飼い主「9回叩いて止まった!! おお、こいつは計算ができるぞ!!」



それが証拠に、出題者を飼い主から変えても問題に答えられていたハンスが、
問題を出した途端出題者がいなくなったり、出題者にも答えが分からなそうな問題を出すと、ハンスはほとんど正解を出せなくなってしまった
という。



このことが明らかになってもハンスは人気者であったらしいが。


このハンスに因んで、人間の表情や意向をうかがって、
その通りにしようとする動物の行動を「クレバーハンス現象」というようになったのである。




さて近年の日本に話題を移そう。



平成13年9月22日、大阪高等裁判所で、ある1件の裁判が開かれた。

被告人の容疑は時限発火装置を用いた連続放火事件



被害現場に残された遺留品から、被告人の臭いが出たぞ!! と判断したのは警察犬アルノ・オブ・ベローブロニー号(ゴールデン・レトリーバー犬、以下アルノ号)。

検察は、このアルノ号が反応したという証拠から、
遺留品は被告人のものであり、被告人が犯人に違いないと主張した
のだ。
ちなみに、被告人が犯人であるという証拠はアルノ号の反応以外にはなかったが、代わりに実験結果を信じるなら被告人が犯人とする証拠としてはほぼ完璧だった。


「犯人はお前だ!!」



しかし、弁護人は激しく争った。



「アルノ号は本当にまともに機能していたのでしょうか?」



これに対して大阪高等裁判所の判決は……、

「被告人は無罪。警察犬アルノ号は信用ならない」



実は一審の京都地裁でも同じように無罪だったが



なぜだ!! 犬の臭気は人間の何百万倍にもなっているんだ、信用できない訳がないじゃないか!!



裁判所

「アルノ号の指導手は何度も何度も同じ臭いを嗅がせて、アルノ号にこの臭いを覚えさせていました。
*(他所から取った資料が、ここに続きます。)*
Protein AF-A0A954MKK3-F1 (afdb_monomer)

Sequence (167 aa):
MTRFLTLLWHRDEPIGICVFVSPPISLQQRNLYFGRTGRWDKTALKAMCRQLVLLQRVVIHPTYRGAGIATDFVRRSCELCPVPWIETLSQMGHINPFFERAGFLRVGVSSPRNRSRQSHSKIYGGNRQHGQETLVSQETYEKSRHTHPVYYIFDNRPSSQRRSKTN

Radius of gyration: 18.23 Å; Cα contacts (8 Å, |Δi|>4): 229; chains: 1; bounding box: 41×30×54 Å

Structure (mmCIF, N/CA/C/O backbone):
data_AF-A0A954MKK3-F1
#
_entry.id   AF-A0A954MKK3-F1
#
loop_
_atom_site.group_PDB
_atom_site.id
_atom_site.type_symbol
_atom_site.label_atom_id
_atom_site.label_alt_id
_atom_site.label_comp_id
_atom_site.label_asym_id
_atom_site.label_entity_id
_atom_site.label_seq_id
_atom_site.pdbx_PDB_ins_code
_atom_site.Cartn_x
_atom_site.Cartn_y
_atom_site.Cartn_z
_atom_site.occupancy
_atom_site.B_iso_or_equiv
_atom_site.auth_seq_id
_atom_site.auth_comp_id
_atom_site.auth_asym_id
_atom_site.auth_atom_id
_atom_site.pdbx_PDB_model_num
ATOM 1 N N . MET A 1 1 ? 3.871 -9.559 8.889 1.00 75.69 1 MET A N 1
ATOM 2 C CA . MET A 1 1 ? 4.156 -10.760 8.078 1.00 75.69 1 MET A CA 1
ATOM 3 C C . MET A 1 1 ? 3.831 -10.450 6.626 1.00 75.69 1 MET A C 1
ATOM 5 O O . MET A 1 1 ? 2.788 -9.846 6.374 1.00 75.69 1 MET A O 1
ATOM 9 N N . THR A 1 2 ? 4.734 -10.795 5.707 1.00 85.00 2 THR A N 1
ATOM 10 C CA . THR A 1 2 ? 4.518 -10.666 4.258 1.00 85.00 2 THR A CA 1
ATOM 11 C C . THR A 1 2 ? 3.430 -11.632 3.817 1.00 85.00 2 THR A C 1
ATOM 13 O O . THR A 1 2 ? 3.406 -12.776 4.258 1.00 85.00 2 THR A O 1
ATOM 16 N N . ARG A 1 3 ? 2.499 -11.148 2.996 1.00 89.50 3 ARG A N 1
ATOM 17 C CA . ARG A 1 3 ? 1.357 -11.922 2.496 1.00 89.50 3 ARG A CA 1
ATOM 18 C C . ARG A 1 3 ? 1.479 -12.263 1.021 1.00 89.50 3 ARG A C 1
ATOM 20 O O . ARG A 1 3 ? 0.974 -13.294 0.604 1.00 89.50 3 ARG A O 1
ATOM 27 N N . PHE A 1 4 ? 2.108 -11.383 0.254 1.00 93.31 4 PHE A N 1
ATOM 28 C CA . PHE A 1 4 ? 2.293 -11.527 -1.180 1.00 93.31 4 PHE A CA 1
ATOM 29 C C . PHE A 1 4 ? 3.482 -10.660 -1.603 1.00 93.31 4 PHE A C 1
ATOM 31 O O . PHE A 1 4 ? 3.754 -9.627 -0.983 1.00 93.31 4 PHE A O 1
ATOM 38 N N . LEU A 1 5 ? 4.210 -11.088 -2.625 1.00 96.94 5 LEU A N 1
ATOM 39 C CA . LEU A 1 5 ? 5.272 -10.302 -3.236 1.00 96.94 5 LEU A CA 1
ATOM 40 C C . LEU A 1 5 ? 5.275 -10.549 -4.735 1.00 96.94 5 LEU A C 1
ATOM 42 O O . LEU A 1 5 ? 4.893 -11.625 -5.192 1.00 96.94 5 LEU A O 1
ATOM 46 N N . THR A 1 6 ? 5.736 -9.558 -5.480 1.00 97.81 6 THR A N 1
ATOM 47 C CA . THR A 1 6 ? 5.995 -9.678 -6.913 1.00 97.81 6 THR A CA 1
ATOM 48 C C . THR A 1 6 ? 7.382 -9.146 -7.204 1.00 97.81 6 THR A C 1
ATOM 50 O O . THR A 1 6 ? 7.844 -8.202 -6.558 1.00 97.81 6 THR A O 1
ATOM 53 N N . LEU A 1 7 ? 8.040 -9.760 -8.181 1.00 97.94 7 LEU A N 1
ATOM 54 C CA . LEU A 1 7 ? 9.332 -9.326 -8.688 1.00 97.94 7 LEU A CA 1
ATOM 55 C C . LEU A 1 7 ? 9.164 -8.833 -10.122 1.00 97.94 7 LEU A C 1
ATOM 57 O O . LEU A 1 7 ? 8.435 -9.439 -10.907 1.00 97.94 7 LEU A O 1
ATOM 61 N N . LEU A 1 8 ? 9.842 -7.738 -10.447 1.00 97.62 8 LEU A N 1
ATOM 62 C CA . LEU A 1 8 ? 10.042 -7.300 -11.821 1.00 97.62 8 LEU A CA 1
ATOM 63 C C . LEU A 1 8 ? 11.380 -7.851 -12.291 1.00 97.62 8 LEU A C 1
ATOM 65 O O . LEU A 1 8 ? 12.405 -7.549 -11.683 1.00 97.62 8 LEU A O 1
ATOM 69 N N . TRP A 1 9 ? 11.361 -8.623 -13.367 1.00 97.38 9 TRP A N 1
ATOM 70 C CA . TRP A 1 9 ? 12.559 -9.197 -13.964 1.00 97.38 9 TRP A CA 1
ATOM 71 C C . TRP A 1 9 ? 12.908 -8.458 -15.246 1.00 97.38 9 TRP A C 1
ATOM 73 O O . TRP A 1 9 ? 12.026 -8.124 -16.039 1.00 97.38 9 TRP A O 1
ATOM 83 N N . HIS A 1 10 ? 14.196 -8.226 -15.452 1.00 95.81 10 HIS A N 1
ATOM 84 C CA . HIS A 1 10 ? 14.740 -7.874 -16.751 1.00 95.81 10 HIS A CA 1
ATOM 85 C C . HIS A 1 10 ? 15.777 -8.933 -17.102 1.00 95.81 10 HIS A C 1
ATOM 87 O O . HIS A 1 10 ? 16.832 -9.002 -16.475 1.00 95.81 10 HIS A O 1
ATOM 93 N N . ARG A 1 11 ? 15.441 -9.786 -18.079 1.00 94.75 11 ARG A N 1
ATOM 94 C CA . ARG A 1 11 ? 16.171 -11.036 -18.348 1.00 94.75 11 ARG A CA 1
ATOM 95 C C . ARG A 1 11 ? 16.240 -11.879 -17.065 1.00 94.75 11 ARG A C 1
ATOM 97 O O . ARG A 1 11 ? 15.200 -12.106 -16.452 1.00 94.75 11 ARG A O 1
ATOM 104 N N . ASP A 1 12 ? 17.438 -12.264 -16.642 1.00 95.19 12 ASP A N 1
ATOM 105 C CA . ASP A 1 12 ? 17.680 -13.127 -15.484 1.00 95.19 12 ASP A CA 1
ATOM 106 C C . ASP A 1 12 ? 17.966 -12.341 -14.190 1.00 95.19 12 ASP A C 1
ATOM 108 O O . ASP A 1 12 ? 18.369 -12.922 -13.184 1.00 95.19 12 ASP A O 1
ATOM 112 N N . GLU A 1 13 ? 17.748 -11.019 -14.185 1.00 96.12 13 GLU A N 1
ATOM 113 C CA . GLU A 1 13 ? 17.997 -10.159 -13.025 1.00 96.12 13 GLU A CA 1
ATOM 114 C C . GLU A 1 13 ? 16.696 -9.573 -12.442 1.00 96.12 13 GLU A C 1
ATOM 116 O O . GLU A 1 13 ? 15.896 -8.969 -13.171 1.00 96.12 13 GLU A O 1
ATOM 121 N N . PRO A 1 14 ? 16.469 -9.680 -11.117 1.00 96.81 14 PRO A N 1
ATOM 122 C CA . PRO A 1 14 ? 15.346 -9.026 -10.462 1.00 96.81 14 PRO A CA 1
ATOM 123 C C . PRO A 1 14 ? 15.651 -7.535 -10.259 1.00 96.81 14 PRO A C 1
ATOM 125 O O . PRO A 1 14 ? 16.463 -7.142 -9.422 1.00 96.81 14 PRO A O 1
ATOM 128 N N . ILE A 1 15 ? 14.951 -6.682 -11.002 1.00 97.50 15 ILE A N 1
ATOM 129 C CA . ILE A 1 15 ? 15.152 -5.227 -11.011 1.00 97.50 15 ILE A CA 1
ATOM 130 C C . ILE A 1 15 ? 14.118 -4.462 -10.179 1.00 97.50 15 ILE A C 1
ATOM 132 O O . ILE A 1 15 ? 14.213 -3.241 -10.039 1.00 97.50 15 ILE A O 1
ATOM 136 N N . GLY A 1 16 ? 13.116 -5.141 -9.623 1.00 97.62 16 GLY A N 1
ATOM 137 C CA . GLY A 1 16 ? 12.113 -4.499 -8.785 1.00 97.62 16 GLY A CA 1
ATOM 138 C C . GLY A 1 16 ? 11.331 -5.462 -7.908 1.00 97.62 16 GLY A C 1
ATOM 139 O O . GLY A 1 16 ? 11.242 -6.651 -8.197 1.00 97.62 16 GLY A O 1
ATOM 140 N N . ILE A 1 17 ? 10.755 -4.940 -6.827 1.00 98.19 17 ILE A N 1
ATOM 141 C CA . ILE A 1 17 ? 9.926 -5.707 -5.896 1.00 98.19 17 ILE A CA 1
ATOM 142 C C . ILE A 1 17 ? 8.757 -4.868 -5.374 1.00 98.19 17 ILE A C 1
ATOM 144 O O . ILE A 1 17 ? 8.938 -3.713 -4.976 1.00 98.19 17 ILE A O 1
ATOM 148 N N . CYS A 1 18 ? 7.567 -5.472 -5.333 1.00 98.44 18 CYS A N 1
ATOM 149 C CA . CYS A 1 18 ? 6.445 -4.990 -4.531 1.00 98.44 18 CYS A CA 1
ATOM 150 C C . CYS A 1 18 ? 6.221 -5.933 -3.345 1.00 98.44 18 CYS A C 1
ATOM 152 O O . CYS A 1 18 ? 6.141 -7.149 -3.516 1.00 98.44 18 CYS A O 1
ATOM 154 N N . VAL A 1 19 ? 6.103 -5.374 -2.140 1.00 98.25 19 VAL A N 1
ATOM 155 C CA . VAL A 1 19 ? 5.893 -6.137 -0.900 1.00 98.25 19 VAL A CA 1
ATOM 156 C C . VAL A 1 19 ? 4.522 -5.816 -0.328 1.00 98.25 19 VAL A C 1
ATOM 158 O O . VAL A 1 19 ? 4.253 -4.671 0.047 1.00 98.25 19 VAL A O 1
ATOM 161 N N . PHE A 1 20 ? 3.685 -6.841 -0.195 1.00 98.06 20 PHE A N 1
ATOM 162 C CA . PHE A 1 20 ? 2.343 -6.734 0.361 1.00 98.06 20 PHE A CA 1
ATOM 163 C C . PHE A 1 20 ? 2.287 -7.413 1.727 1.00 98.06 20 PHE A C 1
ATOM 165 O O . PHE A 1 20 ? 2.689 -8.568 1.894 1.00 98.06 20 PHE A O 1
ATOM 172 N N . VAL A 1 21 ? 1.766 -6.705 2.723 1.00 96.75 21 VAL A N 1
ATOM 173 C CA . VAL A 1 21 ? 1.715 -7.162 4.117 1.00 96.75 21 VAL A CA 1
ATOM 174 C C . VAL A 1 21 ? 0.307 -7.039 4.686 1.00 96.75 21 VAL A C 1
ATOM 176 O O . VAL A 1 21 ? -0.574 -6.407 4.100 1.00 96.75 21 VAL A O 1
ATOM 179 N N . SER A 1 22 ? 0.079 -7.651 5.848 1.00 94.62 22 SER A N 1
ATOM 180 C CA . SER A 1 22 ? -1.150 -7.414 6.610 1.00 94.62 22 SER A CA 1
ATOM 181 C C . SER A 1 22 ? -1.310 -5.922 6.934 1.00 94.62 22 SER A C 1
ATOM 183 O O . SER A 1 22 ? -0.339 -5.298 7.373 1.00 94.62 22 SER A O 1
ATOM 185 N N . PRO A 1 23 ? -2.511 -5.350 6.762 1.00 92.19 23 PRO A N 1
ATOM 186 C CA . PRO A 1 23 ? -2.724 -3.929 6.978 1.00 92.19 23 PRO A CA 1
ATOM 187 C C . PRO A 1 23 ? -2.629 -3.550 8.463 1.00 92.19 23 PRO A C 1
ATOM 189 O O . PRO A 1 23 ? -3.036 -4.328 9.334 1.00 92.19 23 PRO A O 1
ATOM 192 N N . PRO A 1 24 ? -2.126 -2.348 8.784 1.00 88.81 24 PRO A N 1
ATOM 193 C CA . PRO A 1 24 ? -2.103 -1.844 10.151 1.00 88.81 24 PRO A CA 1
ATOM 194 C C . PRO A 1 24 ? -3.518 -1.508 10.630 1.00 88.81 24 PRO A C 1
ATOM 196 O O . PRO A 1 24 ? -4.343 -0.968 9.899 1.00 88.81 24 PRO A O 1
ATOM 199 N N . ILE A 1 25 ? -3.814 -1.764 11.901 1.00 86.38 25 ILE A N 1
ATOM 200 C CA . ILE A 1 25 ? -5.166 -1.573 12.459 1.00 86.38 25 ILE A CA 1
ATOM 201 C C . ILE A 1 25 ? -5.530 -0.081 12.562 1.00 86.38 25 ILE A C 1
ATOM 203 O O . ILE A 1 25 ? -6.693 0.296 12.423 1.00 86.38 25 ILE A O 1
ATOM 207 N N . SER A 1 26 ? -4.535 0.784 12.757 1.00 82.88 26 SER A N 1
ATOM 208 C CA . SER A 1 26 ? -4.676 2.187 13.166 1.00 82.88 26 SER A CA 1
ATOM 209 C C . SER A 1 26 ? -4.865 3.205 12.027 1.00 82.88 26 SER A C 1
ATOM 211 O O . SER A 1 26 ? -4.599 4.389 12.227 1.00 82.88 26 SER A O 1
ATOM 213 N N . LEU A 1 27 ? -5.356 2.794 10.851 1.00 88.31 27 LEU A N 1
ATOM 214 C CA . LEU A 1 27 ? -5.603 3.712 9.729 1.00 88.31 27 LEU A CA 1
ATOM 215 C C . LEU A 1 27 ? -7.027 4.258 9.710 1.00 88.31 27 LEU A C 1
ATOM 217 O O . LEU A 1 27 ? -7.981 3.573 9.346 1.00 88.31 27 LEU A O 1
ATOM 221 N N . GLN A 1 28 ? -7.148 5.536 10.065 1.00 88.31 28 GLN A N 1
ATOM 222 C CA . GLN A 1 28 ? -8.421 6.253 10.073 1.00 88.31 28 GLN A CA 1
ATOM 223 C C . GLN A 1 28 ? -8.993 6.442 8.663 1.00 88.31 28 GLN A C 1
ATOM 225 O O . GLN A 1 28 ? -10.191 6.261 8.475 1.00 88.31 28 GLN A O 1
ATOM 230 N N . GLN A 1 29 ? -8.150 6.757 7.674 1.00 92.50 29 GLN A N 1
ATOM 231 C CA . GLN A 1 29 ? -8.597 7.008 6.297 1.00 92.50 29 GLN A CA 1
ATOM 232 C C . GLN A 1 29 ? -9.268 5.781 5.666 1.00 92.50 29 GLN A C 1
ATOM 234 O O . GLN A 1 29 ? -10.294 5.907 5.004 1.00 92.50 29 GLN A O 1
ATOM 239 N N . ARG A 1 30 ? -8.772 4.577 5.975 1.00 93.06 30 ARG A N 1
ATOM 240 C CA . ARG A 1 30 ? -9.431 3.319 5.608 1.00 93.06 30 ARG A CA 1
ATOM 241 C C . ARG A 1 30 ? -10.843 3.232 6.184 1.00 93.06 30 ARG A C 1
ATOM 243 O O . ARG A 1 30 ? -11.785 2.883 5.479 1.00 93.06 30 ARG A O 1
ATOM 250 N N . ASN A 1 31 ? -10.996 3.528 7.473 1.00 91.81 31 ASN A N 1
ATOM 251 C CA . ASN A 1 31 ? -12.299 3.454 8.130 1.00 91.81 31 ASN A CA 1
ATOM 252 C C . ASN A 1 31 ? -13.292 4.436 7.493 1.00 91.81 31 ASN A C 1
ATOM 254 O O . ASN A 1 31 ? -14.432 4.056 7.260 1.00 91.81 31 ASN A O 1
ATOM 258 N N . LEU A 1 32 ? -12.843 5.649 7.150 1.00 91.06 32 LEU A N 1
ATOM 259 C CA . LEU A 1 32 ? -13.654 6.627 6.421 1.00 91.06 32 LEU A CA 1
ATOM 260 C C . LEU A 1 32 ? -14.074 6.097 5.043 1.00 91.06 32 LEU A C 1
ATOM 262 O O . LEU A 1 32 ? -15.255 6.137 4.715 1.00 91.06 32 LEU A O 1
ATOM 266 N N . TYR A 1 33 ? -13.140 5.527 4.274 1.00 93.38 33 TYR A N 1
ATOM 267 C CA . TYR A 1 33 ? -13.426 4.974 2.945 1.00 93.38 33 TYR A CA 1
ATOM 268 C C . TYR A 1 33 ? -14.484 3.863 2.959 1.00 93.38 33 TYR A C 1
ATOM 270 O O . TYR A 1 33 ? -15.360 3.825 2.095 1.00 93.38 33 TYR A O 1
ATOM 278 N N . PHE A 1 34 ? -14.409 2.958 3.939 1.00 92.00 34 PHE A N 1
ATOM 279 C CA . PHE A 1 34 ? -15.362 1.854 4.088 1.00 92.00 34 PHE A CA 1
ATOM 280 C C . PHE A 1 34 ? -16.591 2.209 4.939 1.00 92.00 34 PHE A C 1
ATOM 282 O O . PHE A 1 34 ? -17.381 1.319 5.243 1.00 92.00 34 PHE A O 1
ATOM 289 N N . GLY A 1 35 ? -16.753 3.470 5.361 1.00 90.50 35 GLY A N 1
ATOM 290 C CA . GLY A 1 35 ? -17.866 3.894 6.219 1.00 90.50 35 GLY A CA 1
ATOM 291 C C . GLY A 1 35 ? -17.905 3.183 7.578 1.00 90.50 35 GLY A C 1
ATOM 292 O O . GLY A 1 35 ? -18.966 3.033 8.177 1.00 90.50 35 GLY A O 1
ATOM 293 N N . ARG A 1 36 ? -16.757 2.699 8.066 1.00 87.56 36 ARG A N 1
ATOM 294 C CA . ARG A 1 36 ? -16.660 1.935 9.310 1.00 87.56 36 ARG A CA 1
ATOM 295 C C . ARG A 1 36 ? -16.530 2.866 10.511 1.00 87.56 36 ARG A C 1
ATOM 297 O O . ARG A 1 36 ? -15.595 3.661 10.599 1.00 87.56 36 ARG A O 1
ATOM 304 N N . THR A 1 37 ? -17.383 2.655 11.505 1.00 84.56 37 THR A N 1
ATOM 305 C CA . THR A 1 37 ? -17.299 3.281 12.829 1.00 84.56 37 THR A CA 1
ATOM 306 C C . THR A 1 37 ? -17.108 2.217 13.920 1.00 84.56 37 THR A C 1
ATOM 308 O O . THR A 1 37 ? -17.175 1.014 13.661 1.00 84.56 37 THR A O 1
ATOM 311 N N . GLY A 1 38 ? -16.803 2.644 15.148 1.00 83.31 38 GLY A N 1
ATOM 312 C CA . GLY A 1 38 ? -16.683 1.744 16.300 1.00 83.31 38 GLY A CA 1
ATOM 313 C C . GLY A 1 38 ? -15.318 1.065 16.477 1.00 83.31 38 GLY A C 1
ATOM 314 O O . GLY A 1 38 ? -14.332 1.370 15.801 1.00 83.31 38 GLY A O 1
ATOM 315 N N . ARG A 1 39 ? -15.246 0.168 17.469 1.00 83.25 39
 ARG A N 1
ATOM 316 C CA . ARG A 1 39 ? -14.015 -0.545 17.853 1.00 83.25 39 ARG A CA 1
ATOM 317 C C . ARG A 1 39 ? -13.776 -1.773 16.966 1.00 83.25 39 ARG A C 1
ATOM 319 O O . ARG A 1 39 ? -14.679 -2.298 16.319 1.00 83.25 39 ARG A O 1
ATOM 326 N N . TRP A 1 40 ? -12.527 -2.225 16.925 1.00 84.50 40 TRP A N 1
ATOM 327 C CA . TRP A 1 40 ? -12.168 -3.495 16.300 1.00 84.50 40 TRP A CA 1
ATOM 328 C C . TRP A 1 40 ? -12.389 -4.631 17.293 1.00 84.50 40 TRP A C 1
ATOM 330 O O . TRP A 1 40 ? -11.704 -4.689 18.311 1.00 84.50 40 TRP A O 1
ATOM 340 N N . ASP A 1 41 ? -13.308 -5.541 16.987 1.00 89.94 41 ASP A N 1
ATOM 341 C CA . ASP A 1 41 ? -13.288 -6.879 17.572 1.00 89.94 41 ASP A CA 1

この臭いがあればいいな、という指導手の期待に添うように活動していたクレバーハンス現象の疑いが強く残っています

元々犬は飼い主に従順で言うことを何でも聞く動物です。

疑わしきは罰せずである以上、被告人は無罪です」



つまり、

アルノ号「また同じ臭いを嗅がせている……と言うことは、この臭いがあるということなら、指導手は喜んでくれるのかな?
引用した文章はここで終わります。